Aviva’s £5.6bn merger with Friends Life will cost around 1,500 jobs as part of a plan to generate savings of £225m from the combined operation by 2017.
Friends Life employs 3,700 people in the UK, with its largest operation in Bristol, and smaller offices in Dorking. Aviva refused to specify which locations or roles would be hardest hit. Aviva employs 16,000 people in the UK, with around 5,000 in its York and Sheffield-based life and pensions business.
An Aviva spokesperson said: ”Aviva expects to deliver approximately £225m of annual savings by the end of 2017. This may result in a reduction of approximately 1,500 roles from across the enlarged Aviva Group of approximately 31,500 people. We appreciate that this news may be disconcerting for employees and we would look to ensure that any redundancies are kept to a minimum wherever possible, by using vacancies and natural turnover, for example.

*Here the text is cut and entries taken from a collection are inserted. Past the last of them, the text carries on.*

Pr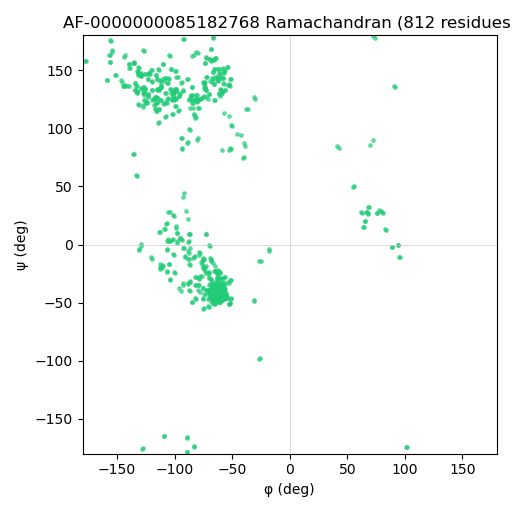otein AF-0000000085182768 (afdb_homodimer)

pLDDT: mean 88.58, std 13.54, range [17.45, 98.56]

Foldseek 3Di:
DVLLLVLLLQEFLVLVVLCVVQVPFDQFDDFDSPDPSVVGSVVRVVRLVRGDPVVNVVSSVLSVLLVVLLDDLSLQLLCFQPDCNVVLVPDDHSSHSSSVCCRPVVVSNVSSVVSSVPLFQDPAPQKWKFADAAQFAFAPDPVLVVQLQVLVCVVQVHPDKDKDWDKGWDQAPPRDIFIKIKIKMKDWHDWDWDWDADPVRDIDIDIDIDIFIKMWMAGRHQRMIMIGGDDPVCRVSSVQSSCCRTRVHGDDPVGIDDFWWFAPQVVLADDQQDDDVVVQWPGKAWFKWKKAFPVGRVDIDMFGHDPPRPDGSNRVCCVPPQRDRPPPRPPPPDPDDPTPMGTFKIKMKTFGDADPVDDGTDIDIWMDGPTRDICLSVDGSVSNNVVVVRSVVRPGTPPPDVSVVDDD/DVLLLVLLLQEFLVLVCLCVVQVPFDQFDDFDSPDPSVVGSVVRVVRLVRGDPVVNVVSNVVSVLLVVLLDDLSVQLLCFQPDCNVVLVPDDHSSHSSSVCCRPVVVSNVSSVVSSVCLFQDVAPQKWKFADAAQFAFAPDPVLVVQLQVLVCVVQVHPDKDKDWDKGWDQAPPRDIFIKIKIKMKDWHDWDWDWDADPVRDIDIDIDIDIFIKMWMAGRHQRMIMIGGDDPVCRVSSVQSSCCRTRVHGDDPVGIPDFWWFAPQVVLADDQQDDDVVVQWPGKAWFKWKKAFPVGRVDIDMFGHDPPDPDGSNRVCCVPVQRDRPPPRPPPDDPDDPTPMGTFKIKMKTFGDADPVDDGTDIDIWMDGPTRDICLSVDGSVSNNVVVVRSVVRPGTPPPDCSVVDDD

Solvent-accessible surface area (backbone atoms only — not comparable to full-atom values): 44676 Å² total; per-residue (Å²): 108,68,68,53,47,53,48,54,69,65,30,51,60,72,60,50,49,51,49,60,64,69,64,68,65,80,54,56,62,91,74,68,82,84,49,60,60,79,70,34,42,58,58,46,49,52,29,49,71,63,25,48,69,70,60,36,48,50,52,46,53,50,49,49,58,29,53,65,29,36,43,70,69,28,44,52,25,39,68,44,44,50,83,61,53,73,61,52,71,68,47,70,57,46,44,38,40,30,44,46,33,48,71,74,37,43,72,36,39,52,50,17,54,48,47,44,53,44,60,64,37,55,70,18,90,39,35,51,46,31,54,50,71,51,67,56,66,72,49,81,47,70,67,32,48,48,51,36,50,50,52,50,26,61,74,64,71,34,90,41,59,48,77,47,75,49,66,38,66,44,79,48,80,94,74,39,70,45,62,33,42,37,37,41,38,39,32,50,48,71,75,40,84,38,58,32,64,48,98,82,52,40,83,42,76,43,81,43,48,48,55,46,66,34,35,36,34,39,27,35,88,61,10,39,36,39,29,36,24,87,44,71,68,56,35,54,49,54,49,38,41,42,29,41,40,27,50,70,41,82,71,58,85,84,29,49,51,76,74,60,38,46,46,50,67,70,65,65,30,85,74,88,74,89,78,60,75,90,71,41,62,70,46,75,44,64,34,32,43,27,35,28,29,69,90,42,72,38,36,37,40,31,41,34,35,41,89,86,38,91,54,52,51,60,56,42,38,29,71,52,62,50,47,61,62,82,80,67,65,65,68,66,68,69,92,66,84,79,76,52,72,40,56,44,31,38,28,35,38,40,31,30,48,46,54,92,89,51,70,78,37,59,70,47,78,46,40,40,31,62,51,61,45,54,53,57,37,80,43,54,64,69,56,30,52,54,50,50,53,48,34,43,74,71,56,26,46,48,62,86,64,43,56,84,82,40,75,126,109,69,67,54,44,54,49,53,69,64,31,53,60,71,59,51,49,52,49,60,65,68,64,68,64,81,52,56,62,91,74,67,81,84,48,60,61,79,70,33,41,58,58,46,51,54,30,49,72,64,25,48,69,70,60,35,48,50,52,47,54,50,49,49,57,30,54,66,28,35,42,70,68,27,45,52,24,39,67,44,46,51,82,61,52,72,62,53,71,68,47,69,57,47,44,36,40,30,45,46,33,49,72,75,36,44,71,36,39,52,50,17,53,48,45,44,54,44,58,64,37,56,70,19,89,39,37,50,46,31,55,52,72,50,67,56,67,72,48,80,47,69,68,31,47,48,50,37,50,49,51,51,25,62,74,64,71,35,90,40,60,49,77,47,75,50,66,37,64,44,79,46,81,96,74,40,71,45,63,33,41,37,37,40,39,38,33,51,48,71,76,40,84,39,60,32,64,48,98,81,51,40,82,42,76,43,83,43,48,48,56,46,69,32,35,36,36,39,26,37,89,61,11,39,35,39,29,35,25,85,44,71,68,55,35,53,51,54,48,37,40,43,29,39,39,27,50,70,41,83,72,57,85,83,28,48,49,75,76,61,36,45,44,52,67,72,66,65,31,87,74,88,73,88,78,59,76,89,70,41,61,69,47,76,45,63,34,33,43,28,35,29,28,70,90,41,73,39,37,38,39,32,41,33,36,40,91,86,40,91,56,54,49,60,54,43,37,29,72,53,62,48,48,58,60,81,81,66,63,64,67,65,66,69,93,67,86,79,75,53,72,41,54,45,31,38,30,35,38,40,32,30,49,48,52,93,89,51,69,77,35,60,70,47,78,47,39,39,31,62,51,59,46,52,51,56,37,80,44,54,64,69,54,30,51,56,49,51,52,49,34,43,73,71,56,26,44,49,62,86,66,42,58,84,80,41,75,127

Sequence (816 aa):
MTAIAAFLRKTPVIRLQDYFTAGGFTSLAPIDWTKPEPEVVEPLIKAVDAMSDDEKQRVVLDAARVAALADEPGQNALQNVVVNRAVFDTLEGANNRSLWVFLNENDRFRLAEEVRYNDERRRGRSWSGFGVDPDLAVKKDPVSLAAFTAAIRARFETPNVHVDIFDRHRVILEGEECELVQVAVYREGRPEDMLGFDANSTLSRRIVKPVFEAALTYEAATGVIEVVAKTREDRIDLTRYMARDLLGITLDEKQSLPLREYDLSMLLRPFDFPTDPADGIAGVTVKELRLMDLGDAKERITLESMSGADRTIWQMAEHRIGLDIGGGARILGGVGDAAEWVVTRARFTIKFHPGPDGGRGKSLSLTVTMPHGCNLKDMTPQERLIGEKYLRLWGILKDDNDEGDVFEMTAIAAFLRKTPVIRLQDYFTAGGFTSLAPIDWTKPEPEVVEPLIKAVDAMSDDEKQRVVLDAARVAALADEPGQNALQNVVVNRAVFDTLEGANNRSLWVFLNENDRFRLAEEVRYNDERRRGRSWSGFGVDPDLAVKKDPVSLAAFTAAIRARFETPNVHVDIFDRHRVILEGEECELVQVAVYREGRPEDMLGFDANSTLSRRIVKPVFEAALTYEAATGVIEVVAKTREDRIDLTRYMARDLLGITLDEKQSLPLREYDLSMLLRPFDFPTDPADGIAGVTVKELRLMDLGDAKERITLESMSGADRTIWQMAEHRIGLDIGGGARILGGVGDAAEWVVTRARFTIKFHPGPDGGRGKSLSLTVTMPHGCNLKDMTPQERLIGEKYLRLWGILKDDNDEGDVFE

Structure (mmCIF, N/CA/C/O backbone):
data_AF-0000000085182768-model_v1
#
loop_
_entity.id
_entity.type
_entity.pdbx_description
1 polymer 'Uncharacterized protein'
#
loop_
_atom_site.group_PDB
_atom_site.id
_atom_site.type_symbol
_atom_site.label_atom_id
_atom_site.label_alt_id
_atom_site.label_comp_id
_atom_site.label_asym_id
_atom_site.label_entity_id
_atom_site.label_seq_id
_atom_site.pdbx_PDB_ins_code
_atom_site.Cartn_x
_atom_site.Cartn_y
_atom_site.Cartn_z
_atom_site.occupancy
_atom_site.B_iso_or_equiv
_atom_site.auth_seq_id
_atom_site.auth_comp_id
_atom_site.auth_asym_id
_atom_site.auth_atom_id
_atom_site.pdbx_PDB_model_num
ATOM 1 N N . MET A 1 1 ? 3.094 -22.156 13.227 1 50.75 1 MET A N 1
ATOM 2 C CA . MET A 1 1 ? 2.695 -23.359 13.961 1 50.75 1 MET A CA 1
ATOM 3 C C . MET A 1 1 ? 1.544 -23.062 14.914 1 50.75 1 MET A C 1
ATOM 5 O O . MET A 1 1 ? 0.583 -23.828 14.992 1 50.75 1 MET A O 1
ATOM 9 N N . THR A 1 2 ? 1.686 -21.844 15.375 1 56.53 2 THR A N 1
ATOM 10 C CA . THR A 1 2 ? 0.741 -21.469 16.422 1 56.53 2 THR A CA 1
ATOM 11 C C . THR A 1 2 ? -0.661 -21.297 15.852 1 56.53 2 THR A C 1
ATOM 13 O O . THR A 1 2 ? -1.645 -21.734 16.453 1 56.53 2 THR A O 1
ATOM 16 N N . ALA A 1 3 ? -0.62 -21 14.555 1 74.5 3 ALA A N 1
ATOM 17 C CA . ALA A 1 3 ? -1.94 -20.703 14 1 74.5 3 ALA A CA 1
ATOM 18 C C . ALA A 1 3 ? -2.699 -21.984 13.672 1 74.5 3 ALA A C 1
ATOM 20 O O . ALA A 1 3 ? -3.9 -22.094 13.93 1 74.5 3 ALA A O 1
ATOM 21 N N . ILE A 1 4 ? -1.975 -23.094 13.352 1 84.81 4 ILE A N 1
ATOM 22 C CA . ILE A 1 4 ? -2.625 -24.359 12.984 1 84.81 4 ILE A CA 1
ATOM 23 C C . ILE A 1 4 ? -3.094 -25.078 14.242 1 84.81 4 ILE A C 1
ATOM 25 O O . ILE A 1 4 ? -4.172 -25.672 14.258 1 84.81 4 ILE A O 1
ATOM 29 N N . ALA A 1 5 ? -2.271 -24.906 15.289 1 88.38 5 ALA A N 1
ATOM 30 C CA . ALA A 1 5 ? -2.641 -25.547 16.547 1 88.38 5 ALA A CA 1
ATOM 31 C C . ALA A 1 5 ? -3.939 -24.953 17.094 1 88.38 5 ALA A C 1
ATOM 33 O O . ALA A 1 5 ? -4.816 -25.688 17.562 1 88.38 5 ALA A O 1
ATOM 34 N N . ALA A 1 6 ? -4.008 -23.703 17.078 1 88 6 ALA A N 1
ATOM 35 C CA . ALA A 1 6 ? -5.219 -23.031 17.547 1 88 6 ALA A CA 1
ATOM 36 C C . ALA A 1 6 ? -6.438 -23.484 16.734 1 88 6 ALA A C 1
ATOM 38 O O . ALA A 1 6 ? -7.512 -23.719 17.297 1 88 6 ALA A O 1
ATOM 39 N N . PHE A 1 7 ? -6.305 -23.672 15.492 1 90.06 7 PHE A N 1
ATOM 40 C CA . PHE A 1 7 ? -7.375 -24.125 14.609 1 90.06 7 PHE A CA 1
ATOM 41 C C . PHE A 1 7 ? -7.816 -25.547 14.992 1 90.06 7 PHE A C 1
ATOM 43 O O . PHE A 1 7 ? -9.016 -25.812 15.109 1 90.06 7 PHE A O 1
ATOM 50 N N . LEU A 1 8 ? -6.844 -26.359 15.18 1 91.31 8 LEU A N 1
ATOM 51 C CA . LEU A 1 8 ? -7.145 -27.75 15.492 1 91.31 8 LEU A CA 1
ATOM 52 C C . LEU A 1 8 ? -7.789 -27.875 16.875 1 91.31 8 LEU A C 1
ATOM 54 O O . LEU A 1 8 ? -8.672 -28.703 17.078 1 91.31 8 LEU A O 1
ATOM 58 N N . ARG A 1 9 ? -7.473 -27 17.766 1 90.75 9 ARG A N 1
ATOM 59 C CA . ARG A 1 9 ? -8.008 -27.031 19.125 1 90.75 9 ARG A CA 1
ATOM 60 C C . ARG A 1 9 ? -9.43 -26.469 19.172 1 90.75 9 ARG A C 1
ATOM 62 O O . ARG A 1 9 ? -10.25 -26.891 19.984 1 90.75 9 ARG A O 1
ATOM 69 N N . LYS A 1 10 ? -9.773 -25.547 18.297 1 90.38 10 LYS A N 1
ATOM 70 C CA . LYS A 1 10 ? -11.062 -24.844 18.312 1 90.38 10 LYS A CA 1
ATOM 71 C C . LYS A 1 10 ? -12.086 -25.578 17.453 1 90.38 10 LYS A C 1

“At this stage, no specific teams, roles or locations have been identified as the proposed transaction has not completed. When we are clearer on this, following completion of the deal, we will fully engage and consult with employees and their representative bodies.”
The £5.6bn merger – the biggest insurance company deal in the UK since the merger of CGU and Norwich Union in 2000 which ultimately created Aviva – was first revealed in November, with the management claiming it will increase cash flow and dividends.
At the time, one high-profile critics said the merger was “like two guys on a foggy night huddling together for comfort” following the collapse in sales of annuities. But major institutions have thrown their weight behind the deal, which is now expected to be approved at a shareholder meeting on 26 March. The formal completion of the deal will then be on 13 April.
“This acquisition is financially and strategically compelling. It will increase our cash flows, reduce our leverage and support continued growth in our dividend. It also secures our leadership position in our home market and gives greater flexibility to drive growth in other parts of the Aviva group,” said Aviva.
Under the deal, Aviva will acquire the entire ordinary share capital of Friends, leaving Friends shareholders with 26% of the merged company. Aviva’s share price fell sharply from 539p to 464p in the weeks after the deal was announced, but has since recovered to around 510p. Friends Life saw its shares jump from 340p before the deal was revealed to around 385p this week.